AI-Enhanced Coronary Artery Disease Diagnostics from X-Ray Angiography

This project develops AI-assisted tools to support cardiologists in accurately segmenting coronary arteries and detecting stenosis from X-ray angiography images, improving diagnostic consistency and efficiency in resource-limited settings and establishing foundations for diverse population deployment.
Coronary Artery Disease (CAD) is a leading cause of death and disability worldwide, causing 17.8 million deaths annually. Early and accurate diagnosis using coronary angiography is essential but limited in low-resource settings like Nepal due to a shortage of trained cardiologists. Manual analysis is time-consuming and subject to variability, creating a need for automated, reliable diagnostic support.

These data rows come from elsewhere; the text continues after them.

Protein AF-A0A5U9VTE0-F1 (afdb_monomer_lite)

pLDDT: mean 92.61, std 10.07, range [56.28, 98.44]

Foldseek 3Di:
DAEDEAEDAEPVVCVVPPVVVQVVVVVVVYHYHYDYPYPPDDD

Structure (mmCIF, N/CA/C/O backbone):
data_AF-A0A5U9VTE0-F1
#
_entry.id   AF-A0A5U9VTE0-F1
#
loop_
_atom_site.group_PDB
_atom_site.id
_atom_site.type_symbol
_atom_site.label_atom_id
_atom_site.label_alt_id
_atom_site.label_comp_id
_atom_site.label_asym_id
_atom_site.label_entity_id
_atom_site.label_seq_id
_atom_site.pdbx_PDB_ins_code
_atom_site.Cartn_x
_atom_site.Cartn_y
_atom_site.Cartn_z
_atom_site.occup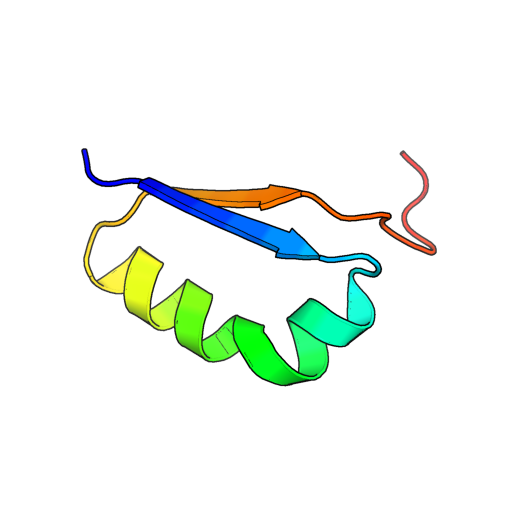ancy
_atom_site.B_iso_or_equiv
_atom_site.auth_seq_id
_atom_site.auth_comp_id
_atom_site.auth_asym_id
_atom_site.auth_atom_id
_atom_site.pdbx_PDB_model_num
ATOM 1 N N . MET A 1 1 ? -0.822 9.187 18.481 1.0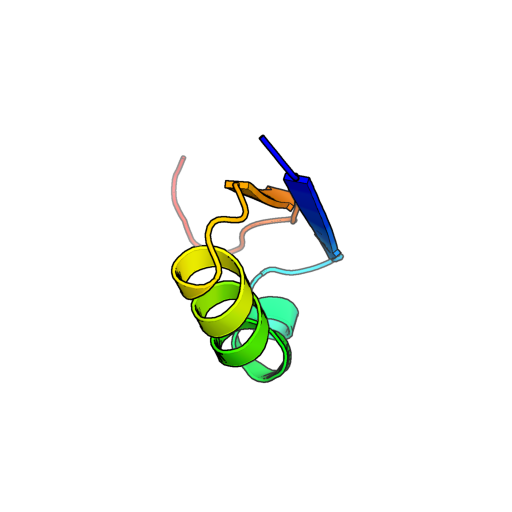0 77.81 1 MET A N 1
ATOM 2 C CA . MET A 1 1 ? -1.104 8.701 17.114 1.00 77.81 1 MET A CA 1
ATOM 3 C C . MET A 1 1 ? 0.077 7.839 16.686 1.00 77.81 1 MET A C 1
ATOM 5 O O . MET A 1 1 ? 1.202 8.269 16.918 1.00 77.81 1 MET A O 1
ATOM 9 N N . LYS A 1 2 ? -0.135 6.606 16.209 1.00 93.94 2 LYS A N 1
ATOM 10 C CA . LYS A 1 2 ? 0.968 5.728 15.772 1.00 93.94 2 LYS A CA 1
ATOM 11 C C . LYS A 1 2 ? 1.288 6.034 14.308 1.00 93.94 2 LYS A C 1
ATOM 13 O O . LYS A 1 2 ? 0.359 6.232 13.534 1.00 93.94 2 LYS A O 1
ATOM 18 N N . ARG A 1 3 ? 2.572 6.076 13.948 1.00 97.50 3 ARG A N 1
ATOM 19 C CA . ARG A 1 3 ? 3.031 6.401 12.589 1.00 97.50 3 ARG A CA 1
ATOM 20 C C . ARG A 1 3 ? 3.725 5.208 11.953 1.00 97.50 3 ARG A C 1
ATOM 22 O O . ARG A 1 3 ? 4.488 4.524 12.635 1.00 97.50 3 ARG A O 1
ATOM 29 N N . LEU A 1 4 ? 3.483 4.994 10.665 1.00 97.69 4 LEU A N 1
ATOM 30 C CA . LEU A 1 4 ? 4.192 4.019 9.843 1.00 97.69 4 LEU A CA 1
ATOM 31 C C . LEU A 1 4 ? 4.746 4.734 8.608 1.00 97.69 4 LEU A C 1
ATOM 33 O O . LEU A 1 4 ? 3.991 5.307 7.829 1.00 97.69 4 LEU A O 1
ATOM 37 N N . CYS A 1 5 ? 6.069 4.724 8.459 1.00 97.69 5 CYS A N 1
ATOM 38 C CA . CYS A 1 5 ? 6.759 5.378 7.353 1.00 97.69 5 CYS A CA 1
ATOM 39 C C . CYS A 1 5 ? 7.401 4.322 6.458 1.00 97.69 5 CYS A C 1
ATOM 41 O O . CYS A 1 5 ? 8.258 3.561 6.910 1.00 97.69 5 CYS A O 1
ATOM 43 N N . TYR A 1 6 ? 7.005 4.299 5.193 1.00 97.19 6 TYR A N 1
ATOM 44 C CA . TYR A 1 6 ? 7.643 3.499 4.163 1.00 97.19 6 TYR A CA 1
ATOM 45 C C . TYR A 1 6 ? 8.719 4.335 3.486 1.00 97.19 6 TYR A C 1
ATOM 47 O O . TYR A 1 6 ? 8.432 5.412 2.971 1.00 97.19 6 TYR A O 1
ATOM 55 N N . PHE A 1 7 ? 9.954 3.838 3.499 1.00 96.75 7 PHE A N 1
ATOM 56 C CA . PHE A 1 7 ? 11.059 4.412 2.741 1.00 96.75 7 PHE A CA 1
ATOM 57 C C . PHE A 1 7 ? 11.442 3.428 1.643 1.00 96.75 7 PHE A C 1
ATOM 59 O O . PHE A 1 7 ? 11.961 2.345 1.921 1.00 96.75 7 PHE A O 1
ATOM 66 N N . VAL A 1 8 ? 11.105 3.777 0.408 1.00 94.81 8 VAL A N 1
ATOM 67 C CA . VAL A 1 8 ? 11.251 2.917 -0.769 1.00 94.81 8 VAL A CA 1
ATOM 68 C C . VAL A 1 8 ? 11.950 3.687 -1.885 1.00 94.81 8 VAL A C 1
ATOM 70 O O 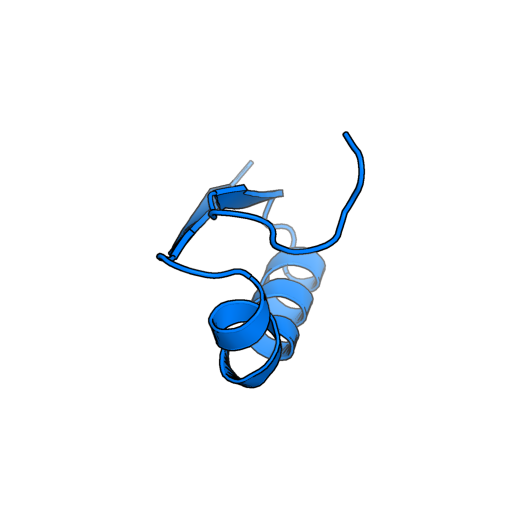. VAL A 1 8 ? 11.852 4.904 -1.964 1.00 94.81 8 VAL A O 1
ATOM 73 N N . ASN A 1 9 ? 12.692 2.986 -2.742 1.00 93.25 9 ASN A N 1
ATOM 74 C CA . ASN A 1 9 ? 13.451 3.651 -3.807 1.00 93.25 9 ASN A CA 1
ATOM 75 C C . ASN A 1 9 ? 12.558 4.163 -4.942 1.00 93.25 9 ASN A C 1
ATOM 77 O O . ASN A 1 9 ? 12.871 5.185 -5.541 1.00 93.25 9 ASN A O 1
ATOM 81 N N . SER A 1 10 ? 11.483 3.445 -5.265 1.00 92.62 10 SER A N 1
ATOM 82 C CA . SER A 1 10 ? 10.566 3.797 -6.351 1.00 92.62 10 SER A CA 1
ATOM 83 C C . SER A 1 10 ? 9.130 3.495 -5.944 1.00 92.62 10 SER A C 1
ATOM 85 O O . SER A 1 10 ? 8.856 2.482 -5.296 1.00 92.62 10 SER A O 1
ATOM 87 N N . ASP A 1 11 ? 8.226 4.389 -6.322 1.00 94.00 11 ASP A N 1
ATOM 88 C CA . ASP A 1 11 ? 6.792 4.341 -6.038 1.00 94.00 11 ASP A CA 1
ATOM 89 C C . ASP A 1 11 ? 6.108 3.073 -6.567 1.00 94.00 11 ASP A C 1
ATOM 91 O O . ASP A 1 11 ? 5.386 2.417 -5.821 1.00 94.00 11 ASP A O 1
ATOM 95 N N . TRP A 1 12 ? 6.412 2.646 -7.793 1.00 93.19 12 TRP A N 1
ATOM 96 C CA . TRP A 1 12 ? 5.821 1.445 -8.393 1.00 93.19 12 TRP A CA 1
ATOM 97 C C . TRP A 1 12 ? 6.100 0.166 -7.585 1.00 93.19 12 TRP A C 1
ATOM 99 O O . TRP A 1 12 ? 5.273 -0.743 -7.551 1.00 93.19 12 TRP A O 1
ATOM 109 N N . TYR A 1 13 ? 7.250 0.079 -6.902 1.00 93.94 13 TYR A N 1
ATOM 110 C CA . TYR A 1 13 ? 7.578 -1.068 -6.047 1.00 93.94 13 TYR A CA 1
ATOM 111 C C . TYR A 1 13 ? 6.715 -1.078 -4.785 1.00 93.94 13 TYR A C 1
ATOM 113 O O . TYR A 1 13 ? 6.301 -2.138 -4.306 1.00 93.94 13 TYR A O 1
ATOM 121 N N . PHE A 1 14 ? 6.454 0.109 -4.234 1.00 95.31 14 PHE A N 1
ATOM 122 C CA . PHE A 1 14 ? 5.518 0.253 -3.133 1.00 95.31 14 PHE A CA 1
ATOM 123 C C . PHE A 1 14 ? 4.113 -0.149 -3.576 1.00 95.31 14 PHE A C 1
ATOM 125 O O . PHE A 1 14 ? 3.480 -0.944 -2.879 1.00 95.31 14 PHE A O 1
ATOM 132 N N . ASP A 1 15 ? 3.682 0.311 -4.751 1.00 94.56 15 ASP A N 1
ATOM 133 C CA . ASP A 1 15 ? 2.343 0.020 -5.249 1.00 94.56 15 ASP A CA 1
ATOM 134 C C . ASP A 1 15 ? 2.112 -1.486 -5.461 1.00 94.56 15 ASP A C 1
ATOM 136 O O . ASP A 1 15 ? 1.136 -2.065 -4.985 1.00 94.56 15 ASP A O 1
ATOM 140 N N . LEU A 1 16 ? 3.099 -2.162 -6.058 1.00 94.75 16 LEU A N 1
ATOM 141 C CA . LEU A 1 16 ? 3.030 -3.589 -6.368 1.00 94.75 16 LEU A CA 1
ATOM 142 C C . LEU A 1 16 ? 2.981 -4.506 -5.130 1.00 94.75 16 LEU A C 1
ATOM 144 O O . LEU A 1 16 ? 2.444 -5.613 -5.205 1.00 94.75 16 LEU A O 1
ATOM 148 N N . HIS A 1 17 ? 3.577 -4.102 -4.003 1.00 95.81 17 HIS A N 1
ATOM 149 C CA . HIS A 1 17 ? 3.833 -5.018 -2.879 1.00 95.81 17 HIS A CA 1
ATOM 150 C C . HIS A 1 17 ? 3.313 -4.555 -1.516 1.00 95.81 17 HIS A C 1
ATOM 152 O O . HIS A 1 17 ? 3.152 -5.385 -0.615 1.00 95.81 17 HIS A O 1
ATOM 158 N N . TRP A 1 18 ? 3.095 -3.256 -1.322 1.00 97.12 18 TRP A N 1
ATOM 159 C CA . TRP A 1 18 ? 2.916 -2.673 0.010 1.00 97.12 18 TRP A CA 1
ATOM 160 C C . TRP A 1 18 ? 1.627 -1.864 0.175 1.00 97.12 18 TRP A C 1
ATOM 162 O O . TRP A 1 18 ? 1.231 -1.655 1.325 1.00 97.12 18 TRP A O 1
ATOM 172 N N . THR A 1 19 ? 0.929 -1.506 -0.911 1.00 97.19 19 THR A N 1
ATOM 173 C CA . THR A 1 19 ? -0.336 -0.744 -0.885 1.00 97.19 19 THR A CA 1
ATOM 174 C C . THR A 1 19 ? -1.376 -1.348 0.058 1.00 97.19 19 THR A C 1
ATOM 176 O O . THR A 1 19 ? -1.810 -0.681 0.997 1.00 97.19 19 THR A O 1
ATOM 179 N N . GLU A 1 20 ? -1.707 -2.632 -0.090 1.00 98.12 20 GLU A N 1
ATOM 180 C CA . GLU A 1 20 ? -2.705 -3.303 0.763 1.00 98.12 20 GLU A CA 1
ATOM 181 C C . GLU A 1 20 ? -2.329 -3.279 2.251 1.00 98.12 20 GLU A C 1
ATOM 183 O O . GLU A 1 20 ? -3.172 -3.117 3.135 1.00 98.12 20 GLU A O 1
ATOM 188 N N . ARG A 1 21 ? -1.032 -3.389 2.557 1.00 97.50 21 ARG A N 1
ATOM 189 C CA . ARG A 1 21 ? -0.546 -3.362 3.940 1.00 97.50 21 ARG A CA 1
ATOM 190 C C . ARG A 1 21 ? -0.623 -1.951 4.527 1.00 97.50 21 ARG A C 1
ATOM 192 O O . ARG A 1 21 ? -0.954 -1.806 5.703 1.00 97.50 21 ARG A O 1
ATOM 199 N N . ALA A 1 22 ? -0.342 -0.928 3.725 1.00 97.81 22 ALA A N 1
ATOM 200 C CA . ALA A 1 22 ? -0.483 0.466 4.123 1.00 97.81 22 ALA A CA 1
ATOM 201 C C . ALA A 1 22 ? -1.955 0.850 4.339 1.00 97.81 22 ALA A C 1
ATOM 203 O O . ALA A 1 22 ? -2.266 1.518 5.324 1.00 97.81 22 ALA A O 1
ATOM 204 N N . ILE A 1 23 ? -2.861 0.357 3.486 1.00 98.31 23 ILE A N 1
ATOM 205 C CA . ILE A 1 23 ? -4.315 0.490 3.647 1.00 98.31 23 ILE A CA 1
ATOM 206 C C . ILE A 1 23 ? -4.767 -0.162 4.957 1.00 98.31 23 ILE A C 1
ATOM 208 O O . ILE A 1 23 ? -5.369 0.509 5.791 1.00 98.31 23 ILE A O 1
ATOM 212 N N . ALA A 1 24 ? -4.400 -1.422 5.201 1.00 98.44 24 ALA A N 1
ATOM 213 C CA . ALA A 1 24 ? -4.769 -2.115 6.434 1.00 98.44 24 ALA A CA 1
ATOM 214 C C . ALA A 1 24 ? -4.242 -1.401 7.696 1.00 98.44 24 ALA A C 1
ATOM 216 O O . ALA A 1 24 ? -4.938 -1.316 8.707 1.00 98.44 24 ALA A O 1
ATOM 217 N N . ALA A 1 25 ? -3.022 -0.856 7.648 1.00 98.06 25 ALA A N 1
ATOM 218 C CA . ALA A 1 25 ? -2.455 -0.084 8.751 1.00 98.06 25 ALA A CA 1
ATOM 219 C C . ALA A 1 25 ? -3.191 1.250 8.963 1.00 98.06 25 ALA A C 1
ATOM 221 O O . ALA A 1 25 ? -3.504 1.601 10.103 1.00 98.06 25 ALA A O 1
ATOM 222 N N . ARG A 1 26 ? -3.516 1.973 7.884 1.00 97.81 26 ARG A N 1
ATOM 223 C CA . ARG A 1 26 ? -4.342 3.187 7.938 1.00 97.81 26 ARG A 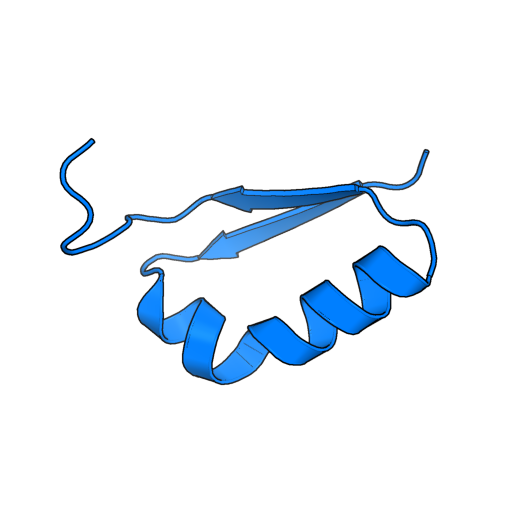CA 1
ATOM 224 C C . ARG A 1 26 ? -5.690 2.895 8.594 1.00 97.81 26 ARG A C 1
ATOM 226 O O . ARG A 1 26 ? -6.087 3.605 9.514 1.00 97.81 26 ARG A O 1
ATOM 233 N N . ASP A 1 27 ? -6.352 1.822 8.174 1.00 98.31 27 ASP A N 1
ATOM 234 C CA . ASP A 1 27 ? -7.668 1.423 8.679 1.00 98.31 27 ASP A CA 1
ATOM 235 C C . ASP A 1 27 ? -7.607 0.966 10.151 1.00 98.31 27 ASP A C 1
ATOM 237 O O . ASP A 1 27 ? -8.566 1.129 10.902 1.00 98.31 27 ASP A O 1
ATOM 241 N N . ALA A 1 28 ? -6.443 0.492 10.612 1.00 97.94 28 ALA A N 1
ATOM 242 C CA . ALA A 1 28 ? -6.152 0.231 12.024 1.00 97.94 28 ALA A CA 1
ATOM 243 C C . ALA A 1 28 ? -5.803 1.498 12.845 1.00 97.94 28 ALA A C 1
ATOM 245 O O . ALA A 1 28 ? -5.451 1.393 14.024 1.00 97.94 28 ALA A O 1
ATOM 246 N N . GLY A 1 29 ? -5.879 2.693 12.250 1.00 97.75 29 GLY A N 1
ATOM 247 C CA . GLY A 1 29 ? -5.674 3.980 12.922 1.00 97.75 29 GLY A CA 1
ATOM 248 C C . GLY A 1 29 ? -4.232 4.494 12.917 1.00 97.75 29 GLY A C 1
ATOM 249 O O . GLY A 1 29 ? -3.874 5.323 13.762 1.00 97.75 29 GLY A O 1
ATOM 250 N N . TYR A 1 30 ? -3.389 3.999 12.009 1.00 98.38 30 TYR A N 1
ATOM 251 C CA . TYR A 1 30 ? -2.037 4.520 11.819 1.00 98.38 30 TYR A CA 1
ATOM 252 C C . TYR A 1 30 ? -2.037 5.696 10.839 1.00 98.38 30 TYR A C 1
ATOM 254 O O . TYR A 1 30 ? -2.719 5.686 9.818 1.00 98.38 30 TYR A O 1
ATOM 262 N N . GLU A 1 31 ? -1.208 6.694 11.128 1.00 98.38 31 GLU A N 1
ATOM 263 C CA . GLU A 1 31 ? -0.821 7.720 10.161 1.00 98.38 31 GLU A CA 1
ATOM 264 C C . GLU A 1 31 ? 0.257 7.124 9.244 1.00 98.38 31 GLU A C 1
ATOM 266 O O . GLU A 1 31 ? 1.289 6.639 9.725 1.00 98.38 31 GLU A O 1
ATOM 271 N N . ILE A 1 32 ? 0.002 7.109 7.935 1.00 98.00 32 ILE A N 1
ATOM 272 C CA . ILE A 1 32 ? 0.891 6.499 6.943 1.00 98.00 32 ILE A CA 1
ATOM 273 C C . ILE A 1 32 ? 1.649 7.591 6.196 1.00 98.00 32 ILE A C 1
ATOM 275 O O . ILE A 1 32 ? 1.044 8.520 5.669 1.00 98.00 32 ILE A O 1
ATOM 279 N N . HIS A 1 33 ? 2.966 7.436 6.104 1.00 97.62 33 HIS A N 1
ATOM 280 C CA . HIS A 1 33 ? 3.824 8.260 5.261 1.00 97.62 33 HIS A CA 1
ATOM 281 C C . HIS A 1 33 ? 4.567 7.368 4.276 1.00 97.62 33 HIS A C 1
ATOM 283 O O . HIS A 1 33 ? 5.036 6.286 4.636 1.00 97.62 33 HIS A O 1
ATOM 289 N N . ILE A 1 34 ? 4.695 7.832 3.041 1.00 96.56 34 ILE A N 1
ATOM 290 C CA . ILE A 1 34 ? 5.462 7.15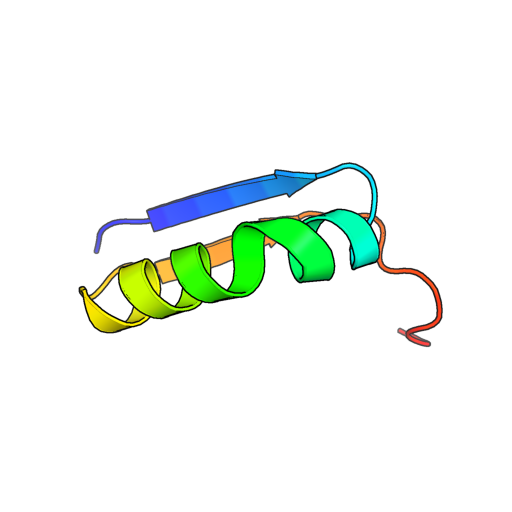3 2.003 1.00 96.56 34 ILE A CA 1
ATOM 291 C C . ILE A 1 34 ? 6.481 8.160 1.491 1.00 96.56 34 ILE A C 1
ATOM 293 O O . ILE A 1 34 ? 6.122 9.244 1.042 1.00 96.56 34 ILE A O 1
ATOM 297 N N . ILE A 1 35 ? 7.754 7.805 1.605 1.00 96.62 35 ILE A N 1
ATOM 298 C CA . ILE A 1 35 ? 8.870 8.560 1.055 1.00 96.62 35 ILE A CA 1
ATOM 299 C C . ILE A 1 35 ? 9.456 7.696 -0.051 1.00 96.62 35 ILE A C 1
ATOM 301 O O . ILE A 1 35 ? 9.948 6.593 0.205 1.00 96.62 35 ILE A O 1
ATOM 305 N N . SER A 1 36 ? 9.375 8.208 -1.271 1.00 94.62 36 SER A N 1
ATOM 306 C CA . SER A 1 36 ? 9.846 7.531 -2.467 1.00 94.62 36 SER A CA 1
ATOM 307 C C . SER A 1 36 ? 10.322 8.533 -3.504 1.00 94.62 36 SER A C 1
ATOM 309 O O . SER A 1 36 ? 9.959 9.710 -3.456 1.00 94.62 36 SER A O 1
ATOM 311 N N . HIS A 1 37 ? 11.097 8.056 -4.473 1.00 92.94 37 HIS A N 1
ATOM 312 C CA . HIS A 1 37 ? 11.152 8.727 -5.759 1.00 92.94 37 HIS A CA 1
ATOM 313 C C . HIS A 1 37 ? 9.868 8.391 -6.528 1.00 92.94 37 HIS A C 1
ATOM 315 O O . HIS A 1 37 ? 9.658 7.235 -6.906 1.00 92.94 37 HIS A O 1
ATOM 321 N N . PHE A 1 38 ? 9.000 9.388 -6.692 1.00 91.19 38 PHE A N 1
ATOM 322 C CA . PHE A 1 38 ? 7.772 9.277 -7.476 1.00 91.19 38 PHE A CA 1
ATOM 323 C C . PHE A 1 38 ? 8.102 9.528 -8.949 1.00 91.19 38 PHE A C 1
ATOM 325 O O . PHE A 1 38 ? 8.728 10.539 -9.278 1.00 91.19 38 PHE A O 1
ATOM 332 N N . ILE A 1 39 ? 7.759 8.579 -9.819 1.00 85.25 39 ILE A N 1
ATOM 333 C CA . ILE A 1 39 ? 8.110 8.607 -11.240 1.00 85.25 39 ILE A CA 1
ATOM 334 C C . ILE A 1 39 ? 6.840 8.880 -12.045 1.00 85.25 39 ILE A C 1
ATOM 336 O O . ILE A 1 39 ? 5.893 8.105 -12.004 1.00 85.25 39 ILE A O 1
ATOM 340 N N . GLY A 1 40 ? 6.845 9.945 -12.849 1.00 76.88 40 GLY A N 1
ATOM 341 C CA . GLY A 1 40 ? 5.744 10.250 -13.773 1.00 76.88 40 GLY A CA 1
ATOM 342 C C . GLY A 1 40 ? 4.596 11.062 -13.171 1.00 76.88 40 GLY A C 1
ATOM 343 O O . GLY A 1 40 ? 3.677 11.423 -13.901 1.00 76.88 40 GLY A O 1
ATOM 344 N N . GLU A 1 41 ? 4.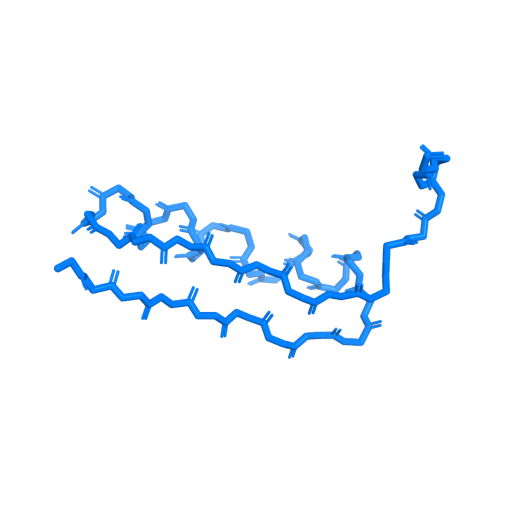669 11.409 -11.888 1.00 65.12 41 GLU A N 1
ATOM 345 C CA . GLU A 1 41 ? 3.882 12.511 -11.340 1.00 65.12 41 GLU A CA 1
ATOM 346 C C . GLU A 1 41 ? 4.620 13.829 -11.631 1.00 65.12 41 GLU A C 1
ATOM 348 O O . GLU A 1 41 ? 5.741 14.040 -11.162 1.00 65.12 41 GLU A O 1
ATOM 353 N N . GLU A 1 42 ? 4.030 14.703 -12.455 1.00 59.16 42 GLU A N 1
ATOM 354 C CA . GLU A 1 42 ? 4.452 16.107 -12.497 1.00 59.16 42 GLU A CA 1
ATOM 355 C C . GLU A 1 42 ? 4.098 16.736 -11.141 1.00 59.16 42 GLU A C 1
ATOM 357 O O . GLU A 1 42 ? 2.936 16.706 -10.733 1.00 59.16 42 GLU A O 1
ATOM 362 N N . ILE A 1 43 ? 5.114 17.238 -10.431 1.00 56.28 43 ILE A N 1
ATOM 363 C CA . ILE A 1 43 ? 4.981 17.891 -9.117 1.00 56.28 43 ILE A CA 1
ATOM 364 C C . ILE A 1 43 ? 4.448 19.314 -9.285 1.00 56.28 43 ILE A C 1
ATOM 366 O O . ILE A 1 43 ? 5.034 20.058 -10.106 1.00 56.28 43 ILE A O 1
#

Secondary structure (DSSP, 8-state):
-EEEEEEEEEHHHHHHHTHHHHHHHHHTTEEEEEEEE--S---

Sequence (43 aa):
MKRLCYFVNSDWYFDLHWTERAIAARDAGYEIHIISHFIGEEI

Organism: Salmonella newport (NCBI:txid108619)

Radius of gyration: 10.93 Å; chains: 1; bounding box: 21×23×31 Å

Our goal is to enhance CAD diagnostics in low-resource settings by developing AI tools that assist cardiologists with accurate artery segmentation and stenosis detection. The research focuses on building models that perform reliably across diverse patient populations and varied clinical environments.
The team has developed and benchmarked AI models using YOLOv8 with a pseudo-label-based data augmentation pipeline, improving segmentation performance and consistency. The method has increased F1 scores by 9% on validation and 3% on test datasets, demonstrating more accurate and reliable artery segmentation. These models provide a foundation for supporting cardiologists in clinical decision-making, with the potential to deploy AI-assisted CAD diagnostics widely in low-resource settings.